Case Presentation:

A 25-year-old man was found unresponsive at his home and brought to the hospital for further evaluation. In the emergency department, his Glasgow coma scale was 6, for which he was intubated and started on mechanical ventilation. His past medical history was remarkable for diabetes mellitus type 2, for which he was on metformin. His vital signs were remarkable for respiratory rate of 25/minute and blood pressure of 91/47 mm Hg. Physical examination was limited as the patient was under sedation. On initial blood work, complete blood count was within normal limits and the comprehensive metabolic panel was remarkable for glucose of 173 mg/dl, and aspartate aminotransferase and alanine aminotransferase were elevated at 90 U/L and 271 U/L respectively. Patient’s serum alcohol level was 0.710 g/dL (normal-undetectable). We made a diagnosis of acute metabolic encephalopathy secondary to ethyl alcohol overdose. On day 2, the patient was weaned off of mechanical ventilation. On subsequent evaluation, he mentioned a three-month history of intermittent episodes of right side abdominal pain, headache, and dizziness. He strongly denied any history of alcohol intake and his family also confirmed that he was a teetotaler. A computed tomography (CT) scan of the abdomen showed findings consistent with fatty liver. His serum alcohol level slowly declined during hospitalization. Given the significant elevation of serum alcohol level and plausible denial of alcohol use, a diagnosis of gut fermentation syndrome was pursued. Esophagogastroduodenoscopy was done to obtain gastric and esophageal aspirates for fungal culture. A stool sample was also sent for fungal culture. Later, both these samples showed growth of Candida albicans. This supported the diagnosis of gut fermentation syndrome, for which patient received treatment with a 21-day course of fluconazole and nystatin. On regular outpatient follow-ups, his serum alcohol levels were unremarkable, and he remained asymptomatic.

Discussion:

Gut fermentation or Auto-Brewery syndrome is a rare disease that commonly affects immunocompromised patients. Previous case reports have suggested that the pathophysiology is related to overgrowth of certain species of Candida, including C. Albicans, C. Krusei, C. Glabrata, and Saccharomyces cerevisiae. These fungi metabolize carbohydrate to ethyl alcohol in the gut and lead to elevated serum levels of alcohol. Patients present with signs and symptoms of alcohol intoxication and a negative history of alcohol intake. Fungal cultures of stool and the gastric aspirate specimen can help in establishing the diagnosis. In some patients, carbohydrate challenge with certain specific foods may reproduce symptoms, and serum alcohol level may rise, suggesting this diagnosis.
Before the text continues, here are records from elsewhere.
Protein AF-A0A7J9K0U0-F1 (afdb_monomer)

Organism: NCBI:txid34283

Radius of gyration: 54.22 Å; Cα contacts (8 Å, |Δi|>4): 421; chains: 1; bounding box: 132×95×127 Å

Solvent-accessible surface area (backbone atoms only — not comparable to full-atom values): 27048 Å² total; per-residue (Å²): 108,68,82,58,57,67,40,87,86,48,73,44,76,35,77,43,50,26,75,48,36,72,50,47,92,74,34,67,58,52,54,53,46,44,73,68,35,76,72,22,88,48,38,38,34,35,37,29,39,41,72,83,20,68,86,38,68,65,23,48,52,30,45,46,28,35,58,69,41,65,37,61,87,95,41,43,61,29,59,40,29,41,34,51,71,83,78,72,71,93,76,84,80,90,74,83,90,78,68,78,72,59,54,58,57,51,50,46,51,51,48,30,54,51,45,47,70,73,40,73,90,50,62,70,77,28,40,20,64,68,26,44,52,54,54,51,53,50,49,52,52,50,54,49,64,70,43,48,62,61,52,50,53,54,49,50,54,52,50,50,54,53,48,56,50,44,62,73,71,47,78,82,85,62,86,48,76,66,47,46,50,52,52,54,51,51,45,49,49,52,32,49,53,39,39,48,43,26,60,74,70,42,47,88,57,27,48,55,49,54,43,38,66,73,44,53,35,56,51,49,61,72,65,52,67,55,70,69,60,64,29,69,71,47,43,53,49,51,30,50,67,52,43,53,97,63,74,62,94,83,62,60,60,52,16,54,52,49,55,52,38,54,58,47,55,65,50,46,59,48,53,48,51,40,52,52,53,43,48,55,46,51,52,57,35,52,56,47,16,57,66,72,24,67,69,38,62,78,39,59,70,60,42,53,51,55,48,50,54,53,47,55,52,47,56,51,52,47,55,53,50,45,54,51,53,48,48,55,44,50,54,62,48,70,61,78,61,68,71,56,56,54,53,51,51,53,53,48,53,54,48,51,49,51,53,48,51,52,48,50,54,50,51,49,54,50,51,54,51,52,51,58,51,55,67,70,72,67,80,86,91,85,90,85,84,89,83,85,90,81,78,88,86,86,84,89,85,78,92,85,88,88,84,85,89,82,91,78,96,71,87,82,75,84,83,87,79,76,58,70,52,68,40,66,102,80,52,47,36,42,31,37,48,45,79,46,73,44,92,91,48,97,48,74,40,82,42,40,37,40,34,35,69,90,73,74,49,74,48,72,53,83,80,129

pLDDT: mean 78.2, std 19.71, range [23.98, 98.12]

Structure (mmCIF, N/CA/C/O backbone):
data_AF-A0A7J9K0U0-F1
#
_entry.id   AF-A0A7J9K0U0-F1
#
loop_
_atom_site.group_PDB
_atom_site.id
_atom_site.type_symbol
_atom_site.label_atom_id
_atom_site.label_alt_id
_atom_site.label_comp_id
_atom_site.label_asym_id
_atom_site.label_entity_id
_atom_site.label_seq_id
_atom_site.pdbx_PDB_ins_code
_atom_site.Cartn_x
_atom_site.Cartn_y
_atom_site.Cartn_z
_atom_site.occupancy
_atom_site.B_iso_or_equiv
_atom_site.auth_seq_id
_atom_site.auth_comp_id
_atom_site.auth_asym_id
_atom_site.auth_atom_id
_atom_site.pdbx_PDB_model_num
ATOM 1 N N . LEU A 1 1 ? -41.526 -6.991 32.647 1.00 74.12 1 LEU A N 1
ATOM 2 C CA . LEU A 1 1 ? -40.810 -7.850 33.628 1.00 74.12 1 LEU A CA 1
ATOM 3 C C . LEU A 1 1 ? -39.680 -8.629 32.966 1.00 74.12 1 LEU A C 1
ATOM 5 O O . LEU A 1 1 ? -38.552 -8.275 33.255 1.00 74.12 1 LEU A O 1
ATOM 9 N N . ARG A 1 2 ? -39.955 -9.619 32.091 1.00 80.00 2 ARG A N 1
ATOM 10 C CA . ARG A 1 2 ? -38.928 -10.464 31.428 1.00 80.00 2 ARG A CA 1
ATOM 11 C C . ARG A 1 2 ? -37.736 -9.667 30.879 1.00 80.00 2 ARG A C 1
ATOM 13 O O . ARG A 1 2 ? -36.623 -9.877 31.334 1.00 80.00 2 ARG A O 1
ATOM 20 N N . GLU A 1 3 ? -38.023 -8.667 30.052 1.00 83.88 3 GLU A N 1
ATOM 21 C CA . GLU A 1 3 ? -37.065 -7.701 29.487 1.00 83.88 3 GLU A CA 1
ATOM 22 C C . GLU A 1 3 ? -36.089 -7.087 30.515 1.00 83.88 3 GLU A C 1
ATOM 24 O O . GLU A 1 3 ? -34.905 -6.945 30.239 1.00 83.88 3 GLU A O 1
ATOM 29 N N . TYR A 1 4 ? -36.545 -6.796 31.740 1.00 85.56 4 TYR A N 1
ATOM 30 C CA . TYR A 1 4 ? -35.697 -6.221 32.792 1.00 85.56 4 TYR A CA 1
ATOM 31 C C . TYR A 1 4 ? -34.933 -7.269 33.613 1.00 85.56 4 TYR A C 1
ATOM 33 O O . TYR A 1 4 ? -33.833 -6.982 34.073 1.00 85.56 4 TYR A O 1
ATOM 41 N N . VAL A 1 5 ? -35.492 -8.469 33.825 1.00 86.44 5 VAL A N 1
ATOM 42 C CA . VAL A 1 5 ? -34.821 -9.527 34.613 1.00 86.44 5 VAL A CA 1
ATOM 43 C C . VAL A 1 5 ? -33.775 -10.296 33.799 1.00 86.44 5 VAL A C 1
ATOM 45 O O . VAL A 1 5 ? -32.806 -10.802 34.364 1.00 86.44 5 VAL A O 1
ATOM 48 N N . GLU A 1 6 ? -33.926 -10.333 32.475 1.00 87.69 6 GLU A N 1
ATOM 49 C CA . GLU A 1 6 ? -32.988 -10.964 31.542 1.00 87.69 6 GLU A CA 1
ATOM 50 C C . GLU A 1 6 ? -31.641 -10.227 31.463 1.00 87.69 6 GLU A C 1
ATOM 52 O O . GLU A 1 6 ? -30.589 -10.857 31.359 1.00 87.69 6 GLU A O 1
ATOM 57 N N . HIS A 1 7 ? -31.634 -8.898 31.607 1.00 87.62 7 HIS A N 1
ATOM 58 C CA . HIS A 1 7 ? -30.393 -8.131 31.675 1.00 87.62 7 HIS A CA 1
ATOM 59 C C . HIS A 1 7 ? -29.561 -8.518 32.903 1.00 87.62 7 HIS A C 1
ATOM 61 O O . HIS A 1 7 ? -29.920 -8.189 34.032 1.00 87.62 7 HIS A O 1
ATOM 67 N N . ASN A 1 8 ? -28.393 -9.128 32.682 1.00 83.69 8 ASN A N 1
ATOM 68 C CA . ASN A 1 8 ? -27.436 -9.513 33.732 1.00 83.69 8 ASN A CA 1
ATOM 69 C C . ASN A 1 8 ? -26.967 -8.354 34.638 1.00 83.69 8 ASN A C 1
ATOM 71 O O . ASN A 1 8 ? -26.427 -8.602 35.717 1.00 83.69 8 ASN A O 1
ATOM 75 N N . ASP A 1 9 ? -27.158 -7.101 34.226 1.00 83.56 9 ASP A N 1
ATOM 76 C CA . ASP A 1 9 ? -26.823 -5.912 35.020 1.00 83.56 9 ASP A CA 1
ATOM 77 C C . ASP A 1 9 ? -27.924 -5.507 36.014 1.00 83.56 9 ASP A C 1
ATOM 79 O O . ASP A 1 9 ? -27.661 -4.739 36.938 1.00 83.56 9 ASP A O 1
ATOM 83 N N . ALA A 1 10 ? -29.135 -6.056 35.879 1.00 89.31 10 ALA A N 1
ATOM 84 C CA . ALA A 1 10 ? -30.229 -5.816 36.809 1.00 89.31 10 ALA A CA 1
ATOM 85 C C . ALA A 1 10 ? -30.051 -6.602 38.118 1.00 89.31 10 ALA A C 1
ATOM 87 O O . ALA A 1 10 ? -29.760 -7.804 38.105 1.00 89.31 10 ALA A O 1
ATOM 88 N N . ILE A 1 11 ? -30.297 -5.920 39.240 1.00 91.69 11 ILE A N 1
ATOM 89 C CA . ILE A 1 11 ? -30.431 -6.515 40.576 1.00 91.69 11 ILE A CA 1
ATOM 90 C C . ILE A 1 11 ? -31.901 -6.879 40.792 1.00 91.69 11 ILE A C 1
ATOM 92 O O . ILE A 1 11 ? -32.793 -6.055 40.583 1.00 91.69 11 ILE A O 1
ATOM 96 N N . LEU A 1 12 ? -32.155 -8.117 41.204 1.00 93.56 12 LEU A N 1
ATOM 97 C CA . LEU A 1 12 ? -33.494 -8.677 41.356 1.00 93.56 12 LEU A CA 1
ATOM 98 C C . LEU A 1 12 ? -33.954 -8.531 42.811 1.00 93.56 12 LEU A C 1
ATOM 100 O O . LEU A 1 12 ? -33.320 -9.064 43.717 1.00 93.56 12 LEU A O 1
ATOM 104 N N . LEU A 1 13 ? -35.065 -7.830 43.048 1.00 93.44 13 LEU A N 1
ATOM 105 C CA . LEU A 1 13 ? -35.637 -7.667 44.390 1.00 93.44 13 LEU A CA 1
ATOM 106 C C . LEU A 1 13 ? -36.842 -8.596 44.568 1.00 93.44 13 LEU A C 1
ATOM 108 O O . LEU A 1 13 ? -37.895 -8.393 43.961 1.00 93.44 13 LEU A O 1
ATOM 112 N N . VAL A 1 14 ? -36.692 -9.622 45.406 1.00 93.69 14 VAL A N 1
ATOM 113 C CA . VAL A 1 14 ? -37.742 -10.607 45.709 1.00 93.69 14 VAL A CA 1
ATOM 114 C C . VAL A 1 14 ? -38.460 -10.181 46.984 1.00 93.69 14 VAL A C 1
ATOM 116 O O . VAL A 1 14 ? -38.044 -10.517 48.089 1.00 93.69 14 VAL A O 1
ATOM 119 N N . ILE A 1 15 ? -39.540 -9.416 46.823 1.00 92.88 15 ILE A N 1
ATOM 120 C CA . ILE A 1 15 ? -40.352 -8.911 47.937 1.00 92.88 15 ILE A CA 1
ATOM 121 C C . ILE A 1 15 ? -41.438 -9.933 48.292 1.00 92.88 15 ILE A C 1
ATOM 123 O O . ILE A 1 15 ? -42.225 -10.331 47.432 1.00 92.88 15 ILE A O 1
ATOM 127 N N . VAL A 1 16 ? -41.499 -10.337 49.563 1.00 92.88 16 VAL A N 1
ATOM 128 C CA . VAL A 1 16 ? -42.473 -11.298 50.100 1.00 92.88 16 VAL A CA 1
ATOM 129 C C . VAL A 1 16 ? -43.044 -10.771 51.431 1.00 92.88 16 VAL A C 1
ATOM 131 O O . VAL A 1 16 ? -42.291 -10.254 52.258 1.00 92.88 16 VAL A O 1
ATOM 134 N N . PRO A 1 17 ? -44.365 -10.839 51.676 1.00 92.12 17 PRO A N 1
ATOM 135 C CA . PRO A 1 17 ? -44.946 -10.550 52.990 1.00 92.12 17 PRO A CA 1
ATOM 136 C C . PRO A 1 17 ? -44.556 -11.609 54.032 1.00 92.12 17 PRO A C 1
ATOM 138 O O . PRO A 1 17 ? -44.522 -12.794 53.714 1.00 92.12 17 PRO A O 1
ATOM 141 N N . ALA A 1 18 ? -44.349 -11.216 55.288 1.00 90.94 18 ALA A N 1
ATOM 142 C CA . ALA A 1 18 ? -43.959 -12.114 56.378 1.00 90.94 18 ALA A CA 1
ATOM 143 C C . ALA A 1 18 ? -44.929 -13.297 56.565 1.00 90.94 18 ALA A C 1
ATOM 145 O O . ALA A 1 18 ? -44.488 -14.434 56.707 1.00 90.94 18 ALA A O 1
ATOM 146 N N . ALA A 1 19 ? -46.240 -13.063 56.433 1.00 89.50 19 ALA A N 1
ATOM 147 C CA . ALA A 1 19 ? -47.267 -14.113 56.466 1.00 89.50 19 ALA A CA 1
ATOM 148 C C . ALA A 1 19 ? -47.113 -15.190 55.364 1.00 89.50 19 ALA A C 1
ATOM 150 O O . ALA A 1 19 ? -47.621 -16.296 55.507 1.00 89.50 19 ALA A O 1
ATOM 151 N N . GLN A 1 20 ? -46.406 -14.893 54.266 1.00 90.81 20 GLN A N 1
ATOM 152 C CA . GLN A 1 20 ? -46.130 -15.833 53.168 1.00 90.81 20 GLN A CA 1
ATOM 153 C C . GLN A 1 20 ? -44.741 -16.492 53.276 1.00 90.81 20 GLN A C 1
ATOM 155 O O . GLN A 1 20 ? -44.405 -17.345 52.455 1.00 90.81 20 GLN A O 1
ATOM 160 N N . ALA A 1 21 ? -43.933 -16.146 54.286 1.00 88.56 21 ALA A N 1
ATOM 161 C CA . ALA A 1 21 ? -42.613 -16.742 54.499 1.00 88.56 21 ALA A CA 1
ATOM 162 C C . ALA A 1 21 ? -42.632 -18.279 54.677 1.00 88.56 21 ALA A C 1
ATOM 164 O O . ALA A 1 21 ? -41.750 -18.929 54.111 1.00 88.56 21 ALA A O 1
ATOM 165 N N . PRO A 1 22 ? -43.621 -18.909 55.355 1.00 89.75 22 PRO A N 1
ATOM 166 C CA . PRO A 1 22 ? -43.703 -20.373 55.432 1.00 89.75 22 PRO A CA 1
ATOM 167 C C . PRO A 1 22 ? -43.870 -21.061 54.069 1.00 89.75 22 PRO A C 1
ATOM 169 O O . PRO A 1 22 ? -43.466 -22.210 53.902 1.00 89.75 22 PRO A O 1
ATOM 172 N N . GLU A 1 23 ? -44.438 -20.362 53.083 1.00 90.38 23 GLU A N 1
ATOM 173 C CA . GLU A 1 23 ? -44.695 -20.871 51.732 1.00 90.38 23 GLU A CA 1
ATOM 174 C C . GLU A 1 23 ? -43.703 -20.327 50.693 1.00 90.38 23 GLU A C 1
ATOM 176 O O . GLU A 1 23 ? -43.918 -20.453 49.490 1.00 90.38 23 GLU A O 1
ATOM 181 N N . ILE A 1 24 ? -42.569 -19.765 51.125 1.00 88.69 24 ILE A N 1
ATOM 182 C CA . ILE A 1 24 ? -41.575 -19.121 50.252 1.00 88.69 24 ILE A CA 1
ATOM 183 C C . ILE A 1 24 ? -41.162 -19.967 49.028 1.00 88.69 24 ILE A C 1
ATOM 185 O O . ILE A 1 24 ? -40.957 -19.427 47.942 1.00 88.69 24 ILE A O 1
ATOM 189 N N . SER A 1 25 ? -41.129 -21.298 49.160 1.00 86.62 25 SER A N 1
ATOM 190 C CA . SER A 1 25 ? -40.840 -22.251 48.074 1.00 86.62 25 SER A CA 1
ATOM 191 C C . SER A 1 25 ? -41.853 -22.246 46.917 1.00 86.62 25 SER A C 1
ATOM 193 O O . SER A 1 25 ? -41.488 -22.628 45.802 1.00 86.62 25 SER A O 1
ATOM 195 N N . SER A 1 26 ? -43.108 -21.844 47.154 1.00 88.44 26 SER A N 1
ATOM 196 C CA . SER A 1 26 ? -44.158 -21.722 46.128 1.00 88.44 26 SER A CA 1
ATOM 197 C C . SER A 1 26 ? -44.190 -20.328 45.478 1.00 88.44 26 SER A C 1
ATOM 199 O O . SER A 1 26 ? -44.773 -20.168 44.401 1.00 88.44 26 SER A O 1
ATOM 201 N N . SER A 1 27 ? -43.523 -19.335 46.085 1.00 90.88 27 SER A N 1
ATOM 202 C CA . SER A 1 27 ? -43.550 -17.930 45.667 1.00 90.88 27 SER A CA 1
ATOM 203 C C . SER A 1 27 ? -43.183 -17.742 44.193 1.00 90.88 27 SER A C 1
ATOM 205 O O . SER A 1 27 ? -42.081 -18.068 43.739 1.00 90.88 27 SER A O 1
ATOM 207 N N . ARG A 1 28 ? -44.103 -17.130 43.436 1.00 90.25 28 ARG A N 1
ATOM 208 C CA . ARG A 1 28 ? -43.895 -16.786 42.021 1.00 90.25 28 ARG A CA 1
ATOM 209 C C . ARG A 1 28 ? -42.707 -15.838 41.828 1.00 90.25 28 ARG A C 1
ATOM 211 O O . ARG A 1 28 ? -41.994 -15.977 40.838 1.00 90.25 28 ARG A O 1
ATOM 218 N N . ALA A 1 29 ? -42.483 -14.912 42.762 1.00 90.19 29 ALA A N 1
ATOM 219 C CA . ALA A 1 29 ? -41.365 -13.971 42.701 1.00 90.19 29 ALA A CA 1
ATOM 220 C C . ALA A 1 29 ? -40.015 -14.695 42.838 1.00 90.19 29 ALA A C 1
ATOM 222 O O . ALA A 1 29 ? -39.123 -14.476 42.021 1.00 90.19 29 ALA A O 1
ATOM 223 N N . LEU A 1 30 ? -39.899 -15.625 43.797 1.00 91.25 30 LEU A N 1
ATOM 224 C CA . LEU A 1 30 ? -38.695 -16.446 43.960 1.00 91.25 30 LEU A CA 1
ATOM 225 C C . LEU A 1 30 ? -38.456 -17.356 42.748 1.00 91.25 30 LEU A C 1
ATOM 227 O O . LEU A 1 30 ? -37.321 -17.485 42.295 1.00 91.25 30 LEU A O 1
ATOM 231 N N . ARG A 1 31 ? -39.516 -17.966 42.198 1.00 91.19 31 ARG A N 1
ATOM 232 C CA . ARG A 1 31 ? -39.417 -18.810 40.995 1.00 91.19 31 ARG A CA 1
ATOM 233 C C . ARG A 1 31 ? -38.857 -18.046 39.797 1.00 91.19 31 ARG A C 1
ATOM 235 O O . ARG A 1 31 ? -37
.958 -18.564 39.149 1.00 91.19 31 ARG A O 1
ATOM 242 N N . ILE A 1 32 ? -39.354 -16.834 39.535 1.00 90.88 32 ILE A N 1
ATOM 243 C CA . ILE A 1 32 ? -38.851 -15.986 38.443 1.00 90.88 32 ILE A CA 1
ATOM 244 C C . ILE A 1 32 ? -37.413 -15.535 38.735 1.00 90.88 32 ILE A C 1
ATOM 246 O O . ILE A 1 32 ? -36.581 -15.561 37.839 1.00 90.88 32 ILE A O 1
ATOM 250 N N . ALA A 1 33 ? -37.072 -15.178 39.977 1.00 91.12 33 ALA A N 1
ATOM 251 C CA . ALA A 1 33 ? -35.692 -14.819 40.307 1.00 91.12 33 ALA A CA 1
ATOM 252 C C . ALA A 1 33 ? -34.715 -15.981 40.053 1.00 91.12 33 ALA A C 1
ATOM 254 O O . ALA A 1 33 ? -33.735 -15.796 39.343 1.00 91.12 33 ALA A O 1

Since this disease is very rare, physicians require a high level of suspicion and awareness to diagnose this entity. If undiagnosed, the auto-brewery syndrome can pose negative personal, professional, emotional and sometimes, legal implications for patients and their families.

Conclusions:

Auto-Brewery syndrome is a possible diagnosis in a patient with a negative history of alcohol consumption and elevated serum ethyl alcohol level. Stool and gastric fungal cultures should be obtained to assess for the growth of Candida or Saccharomyces cerevisiae. A short course of anti-fungal medications can prevent recurrence.